Every year, the Social Security Administration calculates its annual cost-of-living adjustment (COLA) to offset the effect of inflation. COLA increases are based on the Consumer Price Index for Urban Wage Earners and Clerical Workers (CPI-W).
Due to significant inflation, the COLA for 2023 is 8.7%, which is the biggest increase since 1983. (For comparison, the COLA for 2021 was 1.3%.)
In July 2021, Congressmember John Garamendi (D-CA) introduced the Fair COLA for Seniors Act (H.R. 4315 – 117th). This Act would require the Social Security Administration to use the Consumer Price Index for the Elderly (CPI-E) instead of the CPI-W, the idea being that the CPI-E is a fairer COLA for seniors. Some say the CPI-E better reflects the expenses seniors face because it's based on expenses that people aged 62 and older face, including higher health care costs. In most recent years, using the CPI-E would have led to a larger cost-of-living adjustment. President Biden's campaign plans for Social Security included moving to the CPI-E, but with the COLA so high for 2023, it might be difficult to get this bill (last referred to the Subcommittee on Disability Assistance in September 2021) passed any time soon.
Social Security disability and retirement benefits are paid from payroll taxes and the interest that money earns. In 2022, so many baby boomers started collecting benefits that, for the first time, the program spent more than it received in taxes and interest income.

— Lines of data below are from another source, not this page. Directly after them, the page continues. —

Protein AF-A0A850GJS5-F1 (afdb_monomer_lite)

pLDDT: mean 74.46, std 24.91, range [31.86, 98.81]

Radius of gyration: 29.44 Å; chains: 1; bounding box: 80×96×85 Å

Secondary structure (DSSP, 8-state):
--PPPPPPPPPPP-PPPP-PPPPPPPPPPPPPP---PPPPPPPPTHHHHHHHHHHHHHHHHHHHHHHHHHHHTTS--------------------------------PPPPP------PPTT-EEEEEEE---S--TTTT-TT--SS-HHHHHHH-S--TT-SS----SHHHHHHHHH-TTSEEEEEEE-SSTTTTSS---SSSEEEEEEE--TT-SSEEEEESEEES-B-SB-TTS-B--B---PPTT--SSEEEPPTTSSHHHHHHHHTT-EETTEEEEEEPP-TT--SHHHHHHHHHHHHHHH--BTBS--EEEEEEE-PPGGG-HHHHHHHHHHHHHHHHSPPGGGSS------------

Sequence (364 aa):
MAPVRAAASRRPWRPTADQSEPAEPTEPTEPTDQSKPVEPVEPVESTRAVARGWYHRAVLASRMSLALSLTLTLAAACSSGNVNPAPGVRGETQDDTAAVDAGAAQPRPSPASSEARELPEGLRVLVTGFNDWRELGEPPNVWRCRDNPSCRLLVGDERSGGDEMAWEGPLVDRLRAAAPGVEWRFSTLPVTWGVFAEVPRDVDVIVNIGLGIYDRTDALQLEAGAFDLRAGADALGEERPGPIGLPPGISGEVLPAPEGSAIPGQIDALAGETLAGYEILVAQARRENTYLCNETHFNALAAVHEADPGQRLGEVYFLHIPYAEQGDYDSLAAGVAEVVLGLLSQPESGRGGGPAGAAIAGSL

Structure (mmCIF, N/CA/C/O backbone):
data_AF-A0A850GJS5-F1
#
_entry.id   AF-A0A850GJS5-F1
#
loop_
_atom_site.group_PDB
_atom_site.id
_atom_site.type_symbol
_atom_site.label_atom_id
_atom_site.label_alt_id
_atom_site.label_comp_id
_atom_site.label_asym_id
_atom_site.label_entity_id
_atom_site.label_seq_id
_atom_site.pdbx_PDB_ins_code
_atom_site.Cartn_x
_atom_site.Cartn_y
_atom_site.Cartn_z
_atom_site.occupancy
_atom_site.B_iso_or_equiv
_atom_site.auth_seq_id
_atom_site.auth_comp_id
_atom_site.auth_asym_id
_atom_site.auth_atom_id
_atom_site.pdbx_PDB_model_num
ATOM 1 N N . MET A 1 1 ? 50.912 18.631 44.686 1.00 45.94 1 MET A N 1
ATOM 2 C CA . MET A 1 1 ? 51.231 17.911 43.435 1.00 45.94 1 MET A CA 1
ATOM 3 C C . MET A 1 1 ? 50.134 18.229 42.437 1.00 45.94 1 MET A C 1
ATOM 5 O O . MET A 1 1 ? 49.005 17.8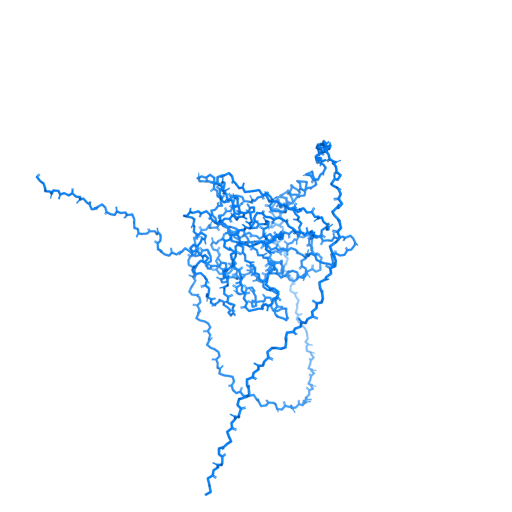17 42.650 1.00 45.94 1 MET A O 1
ATOM 9 N N . ALA A 1 2 ? 50.435 19.068 41.448 1.00 35.34 2 ALA A N 1
ATOM 10 C CA . ALA A 1 2 ? 49.489 19.548 40.441 1.00 35.34 2 ALA A CA 1
ATOM 11 C C . ALA A 1 2 ? 49.783 18.860 39.096 1.00 35.34 2 ALA A C 1
ATOM 13 O O . ALA A 1 2 ? 50.965 18.680 38.787 1.00 35.34 2 ALA A O 1
ATOM 14 N N . PRO A 1 3 ? 48.772 18.470 38.299 1.00 53.22 3 PRO A N 1
ATOM 15 C CA . PRO A 1 3 ? 49.013 17.838 37.013 1.00 53.22 3 PRO A CA 1
ATOM 16 C C . PRO A 1 3 ? 49.288 18.871 35.912 1.00 53.22 3 PRO A C 1
ATOM 18 O O . PRO A 1 3 ? 48.676 19.936 35.828 1.00 53.22 3 PRO A O 1
ATOM 21 N N . VAL A 1 4 ? 50.248 18.502 35.070 1.00 44.84 4 VAL A N 1
ATOM 22 C CA . VAL A 1 4 ? 50.764 19.219 33.904 1.00 44.84 4 VAL A CA 1
ATOM 23 C C . VAL A 1 4 ? 49.714 19.235 32.786 1.00 44.84 4 VAL A C 1
ATOM 25 O O . VAL A 1 4 ? 49.205 18.190 32.389 1.00 44.84 4 VAL A O 1
ATOM 28 N N . ARG A 1 5 ? 49.407 20.425 32.254 1.00 39.09 5 ARG A N 1
ATOM 29 C CA . ARG A 1 5 ? 48.602 20.619 31.038 1.00 39.09 5 ARG A CA 1
ATOM 30 C C . ARG A 1 5 ? 49.477 20.408 29.799 1.00 39.09 5 ARG A C 1
ATOM 32 O O . ARG A 1 5 ? 50.442 21.143 29.605 1.00 39.09 5 ARG A O 1
ATOM 39 N N . ALA A 1 6 ? 49.115 19.449 28.951 1.00 41.25 6 ALA A N 1
ATOM 40 C CA . ALA A 1 6 ? 49.698 19.275 27.623 1.00 41.25 6 ALA A CA 1
ATOM 41 C C . ALA A 1 6 ? 49.003 20.207 26.614 1.00 41.25 6 ALA A C 1
ATOM 43 O O . ALA A 1 6 ? 47.782 20.181 26.464 1.00 41.25 6 ALA A O 1
ATOM 44 N N . ALA A 1 7 ? 49.789 21.044 25.934 1.00 40.81 7 ALA A N 1
ATOM 45 C CA . ALA A 1 7 ? 49.339 21.913 24.853 1.00 40.81 7 ALA A CA 1
ATOM 46 C C . ALA A 1 7 ? 49.395 21.157 23.515 1.00 40.81 7 ALA A C 1
ATOM 48 O O . ALA A 1 7 ? 50.458 20.707 23.090 1.00 40.81 7 ALA A O 1
ATOM 49 N N . ALA A 1 8 ? 48.250 21.031 22.843 1.00 38.00 8 ALA A N 1
ATOM 50 C CA . ALA A 1 8 ? 48.154 20.489 21.493 1.00 38.00 8 ALA A CA 1
ATOM 51 C C . ALA A 1 8 ? 48.569 21.556 20.465 1.00 38.00 8 ALA A C 1
ATOM 53 O O . ALA A 1 8 ? 47.928 22.601 20.344 1.00 38.00 8 ALA A O 1
ATOM 54 N N . SER A 1 9 ? 49.641 21.289 19.713 1.00 44.19 9 SER A N 1
ATOM 55 C CA . SER A 1 9 ? 50.041 22.114 18.570 1.00 44.19 9 SER A CA 1
ATOM 56 C C . SER A 1 9 ? 49.221 21.728 17.336 1.00 44.19 9 SER A C 1
ATOM 58 O O . SER A 1 9 ? 49.232 20.580 16.895 1.00 44.19 9 SER A O 1
ATOM 60 N N . ARG A 1 10 ? 48.477 22.691 16.785 1.00 39.25 10 ARG A N 1
ATOM 61 C CA . ARG A 1 10 ? 47.810 22.577 15.484 1.00 39.25 10 ARG A CA 1
ATOM 62 C C . ARG A 1 10 ? 48.816 22.957 14.398 1.00 39.25 10 ARG A C 1
ATOM 64 O O . ARG A 1 10 ? 49.285 24.092 14.377 1.00 39.25 10 ARG A O 1
ATOM 71 N N . ARG A 1 11 ? 49.141 22.030 13.492 1.00 45.19 11 ARG A N 1
ATOM 72 C CA . ARG A 1 11 ? 49.792 22.354 12.212 1.00 45.19 11 ARG A CA 1
ATOM 73 C C . ARG A 1 11 ? 48.716 22.555 11.138 1.00 45.19 11 ARG A C 1
ATOM 75 O O . ARG A 1 11 ? 47.784 21.754 11.093 1.00 45.19 11 ARG A O 1
ATOM 82 N N . PRO A 1 12 ? 48.822 23.581 10.279 1.00 46.44 12 PRO A N 1
ATOM 83 C CA . PRO A 1 12 ? 47.910 23.753 9.158 1.00 46.44 12 PRO A CA 1
ATOM 84 C C . PRO A 1 12 ? 48.237 22.766 8.030 1.00 46.44 12 PRO A C 1
ATOM 86 O O . PRO A 1 12 ? 49.396 22.584 7.651 1.00 46.44 12 PRO A O 1
ATOM 89 N N . TRP A 1 13 ? 47.186 22.143 7.507 1.00 43.72 13 TRP A N 1
ATOM 90 C CA . TRP A 1 13 ? 47.187 21.283 6.330 1.00 43.72 13 TRP A CA 1
ATOM 91 C C . TRP A 1 13 ? 47.391 22.142 5.068 1.00 43.72 13 TRP A C 1
ATOM 93 O O . TRP A 1 13 ? 46.722 23.161 4.902 1.00 43.72 13 TRP A O 1
ATOM 103 N N . ARG A 1 14 ? 48.340 21.764 4.202 1.00 48.41 14 ARG A N 1
ATOM 104 C CA . ARG A 1 14 ? 48.511 22.326 2.851 1.00 48.41 14 ARG A CA 1
ATOM 105 C C . ARG A 1 14 ? 48.049 21.276 1.836 1.00 48.41 14 ARG A C 1
ATOM 107 O O . ARG A 1 14 ? 48.545 20.154 1.929 1.00 48.41 14 ARG A O 1
ATOM 114 N N . PRO A 1 15 ? 47.197 21.617 0.858 1.00 48.22 15 PRO A N 1
ATOM 115 C CA . PRO A 1 15 ? 46.929 20.731 -0.261 1.00 48.22 15 PRO A CA 1
ATOM 116 C C . PRO A 1 15 ? 48.087 20.799 -1.263 1.00 48.22 15 PRO A C 1
ATOM 118 O O . PRO A 1 15 ? 48.465 21.874 -1.731 1.00 48.22 15 PRO A O 1
ATOM 121 N N . THR A 1 16 ? 48.665 19.643 -1.573 1.00 47.50 16 THR A N 1
ATOM 122 C CA . THR A 1 16 ? 49.507 19.423 -2.752 1.00 47.50 16 THR A CA 1
ATOM 123 C C . THR A 1 16 ? 48.615 19.391 -3.988 1.00 47.50 16 THR A C 1
ATOM 125 O O . THR A 1 16 ? 47.707 18.568 -4.068 1.00 47.50 16 THR A O 1
ATOM 128 N N . ALA A 1 17 ? 48.863 20.307 -4.923 1.00 42.62 17 ALA A N 1
ATOM 129 C CA . ALA A 1 17 ? 48.274 20.286 -6.253 1.00 42.62 17 ALA A CA 1
ATOM 130 C C . ALA A 1 17 ? 48.828 19.084 -7.029 1.00 42.62 17 ALA A C 1
ATOM 132 O O . ALA A 1 17 ? 50.041 18.980 -7.221 1.00 42.62 17 ALA A O 1
ATOM 133 N N . ASP A 1 18 ? 47.932 18.190 -7.428 1.00 46.81 18 ASP A N 1
ATOM 134 C CA . 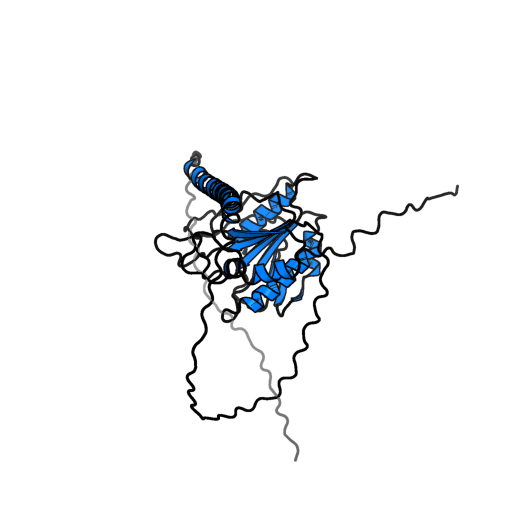ASP A 1 18 ? 48.196 17.120 -8.379 1.00 46.81 18 ASP A CA 1
ATOM 135 C C . ASP A 1 18 ? 48.291 17.741 -9.781 1.00 46.81 18 ASP A C 1
ATOM 137 O O . ASP A 1 18 ? 47.373 18.430 -10.232 1.00 46.81 18 ASP A O 1
ATOM 141 N N . GLN A 1 19 ? 49.451 17.585 -10.417 1.00 44.81 19 GLN A N 1
ATOM 142 C CA . GLN A 1 19 ? 49.685 17.960 -11.806 1.00 44.81 19 GLN A CA 1
ATOM 143 C C . GLN A 1 19 ? 49.538 16.694 -12.641 1.00 44.81 19 GLN A C 1
ATOM 145 O O . GLN A 1 19 ? 50.500 15.951 -12.824 1.00 44.81 19 GLN A O 1
ATOM 150 N N . SER A 1 20 ? 48.329 16.455 -13.140 1.00 55.16 20 SER A N 1
ATOM 151 C CA . SER A 1 20 ? 48.084 15.480 -14.198 1.00 55.16 20 SER A CA 1
ATOM 152 C C . SER A 1 20 ? 48.028 16.220 -15.537 1.00 55.16 20 SER A C 1
ATOM 154 O O . SER A 1 20 ? 47.303 17.205 -15.685 1.00 55.16 20 SER A O 1
ATOM 156 N N . GLU A 1 21 ? 48.849 15.775 -16.483 1.00 57.72 21 GLU A N 1
ATOM 157 C CA . GLU A 1 21 ? 48.988 16.329 -17.832 1.00 57.72 21 GLU A CA 1
ATOM 158 C C . GLU A 1 21 ? 47.671 16.238 -18.635 1.00 57.72 21 GLU A C 1
ATOM 160 O O . GLU A 1 21 ? 46.914 15.278 -18.470 1.00 57.72 21 GLU A O 1
ATOM 165 N N . PRO A 1 22 ? 47.371 17.210 -19.518 1.00 53.09 22 PRO A N 1
ATOM 166 C CA . PRO A 1 22 ? 46.185 17.158 -20.362 1.00 53.09 22 PRO A CA 1
ATOM 167 C C . PRO A 1 22 ? 46.360 16.134 -21.492 1.00 53.09 22 PRO A C 1
ATOM 169 O O . PRO A 1 22 ? 47.313 16.204 -22.267 1.00 53.09 22 PRO A O 1
ATOM 172 N N . ALA A 1 23 ? 45.408 15.206 -21.598 1.00 57.59 23 ALA A N 1
ATOM 173 C CA . ALA A 1 23 ? 45.286 14.290 -22.726 1.00 57.59 23 ALA A CA 1
ATOM 174 C C . ALA A 1 23 ? 44.941 15.047 -24.023 1.00 57.59 23 ALA A C 1
ATOM 176 O O . ALA A 1 23 ? 44.163 16.005 -24.015 1.00 57.59 23 ALA A O 1
ATOM 177 N N . GLU A 1 24 ? 45.533 14.601 -25.131 1.00 63.31 24 GLU A N 1
ATOM 178 C CA . GLU A 1 24 ? 45.325 15.138 -26.477 1.00 63.31 24 GLU A CA 1
ATOM 179 C C . GLU A 1 24 ? 43.862 14.992 -26.948 1.00 63.31 24 GLU A C 1
ATOM 181 O O . GLU A 1 24 ? 43.192 14.013 -26.608 1.00 63.31 24 GLU A O 1
ATOM 186 N N . PRO A 1 25 ? 43.346 15.941 -27.751 1.00 53.50 25 PRO A N 1
ATOM 187 C CA . PRO A 1 25 ? 41.982 15.889 -28.259 1.00 53.50 25 PRO A CA 1
ATOM 188 C C . PRO A 1 25 ? 41.854 14.879 -29.408 1.00 53.50 25 PRO A C 1
ATOM 190 O O . PRO A 1 25 ? 42.425 15.062 -30.482 1.00 53.50 25 PRO A O 1
ATOM 193 N N . THR A 1 26 ? 41.054 13.835 -29.202 1.00 57.19 26 THR A N 1
ATOM 194 C CA . THR A 1 26 ? 40.570 12.944 -30.267 1.00 57.19 26 THR A CA 1
ATOM 195 C C . THR A 1 26 ? 39.581 13.665 -31.187 1.00 57.19 26 THR A C 1
ATOM 197 O O . THR A 1 26 ? 38.658 14.333 -30.719 1.00 57.19 26 THR A O 1
ATOM 200 N N . GLU A 1 27 ? 39.779 13.510 -32.497 1.00 58.56 27 GLU A N 1
ATOM 201 C CA . GLU A 1 27 ? 38.954 14.080 -33.569 1.00 58.56 27 GLU A CA 1
ATOM 202 C C . GLU A 1 27 ? 37.488 13.594 -33.529 1.00 58.56 27 GLU A C 1
ATOM 204 O O . GLU A 1 27 ? 37.224 12.443 -33.165 1.00 58.56 27 GLU A O 1
ATOM 209 N N . PRO A 1 28 ? 36.516 14.438 -33.929 1.00 50.31 28 PRO A N 1
ATOM 210 C CA . PRO A 1 28 ? 35.107 14.069 -33.945 1.00 50.31 28 PRO A CA 1
ATOM 211 C C . PRO A 1 28 ? 34.790 13.126 -35.112 1.00 50.31 28 PRO A C 1
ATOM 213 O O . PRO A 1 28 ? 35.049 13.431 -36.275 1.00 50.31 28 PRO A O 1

Social Security now has to start using funds from the Social Security Old Age and Survivors Insurance Trust Fund and the Social Security Disability Trust Fund to pay the full amount of benefits that people are entitled to. These trust funds were created just for this purpose, but the combined trust funds are expected to run out in 2034. At that time, disability and retirement benefits would decrease—unless something changes.
Still, no one predicts that Social Security benefits will go away. Projections are that even if the trust funds are completely depleted in 2034, and the trust funds were combined, Social Security would still be able to pay out 78% of benefits. If the trust funds are kept separate, the Disability Trust Fund would run out in 2057, at which point disability recipients will receive about 91% of their anticipated benefit, and the Old Age and Survivors Trust Fund would run out in 2033, at which point retirees would receive about 76% of their benefit.
In April 2021, Senator Mitt Romney (R-UT) reintroduced the TRUST (Time to Rescue United States' Trusts) Act (S. 1295 – 117th). The goal of the bill is to address the shortfalls faced by Social Security and other federal programs that rely on government trust funds.
The TRUST Act would establish congressional "rescue committees," made up of 12 members of Congress, that would develop recommendations and legislation. After getting legislation from the committees, Congress would then be allowed to use a faster process to turn the changes into law. Disability advocates, however, worry that the Act could actually be used to make cuts to Social Security disability and retirement benefits. As of early 2023, the Act did not seem likely to pass the Senate.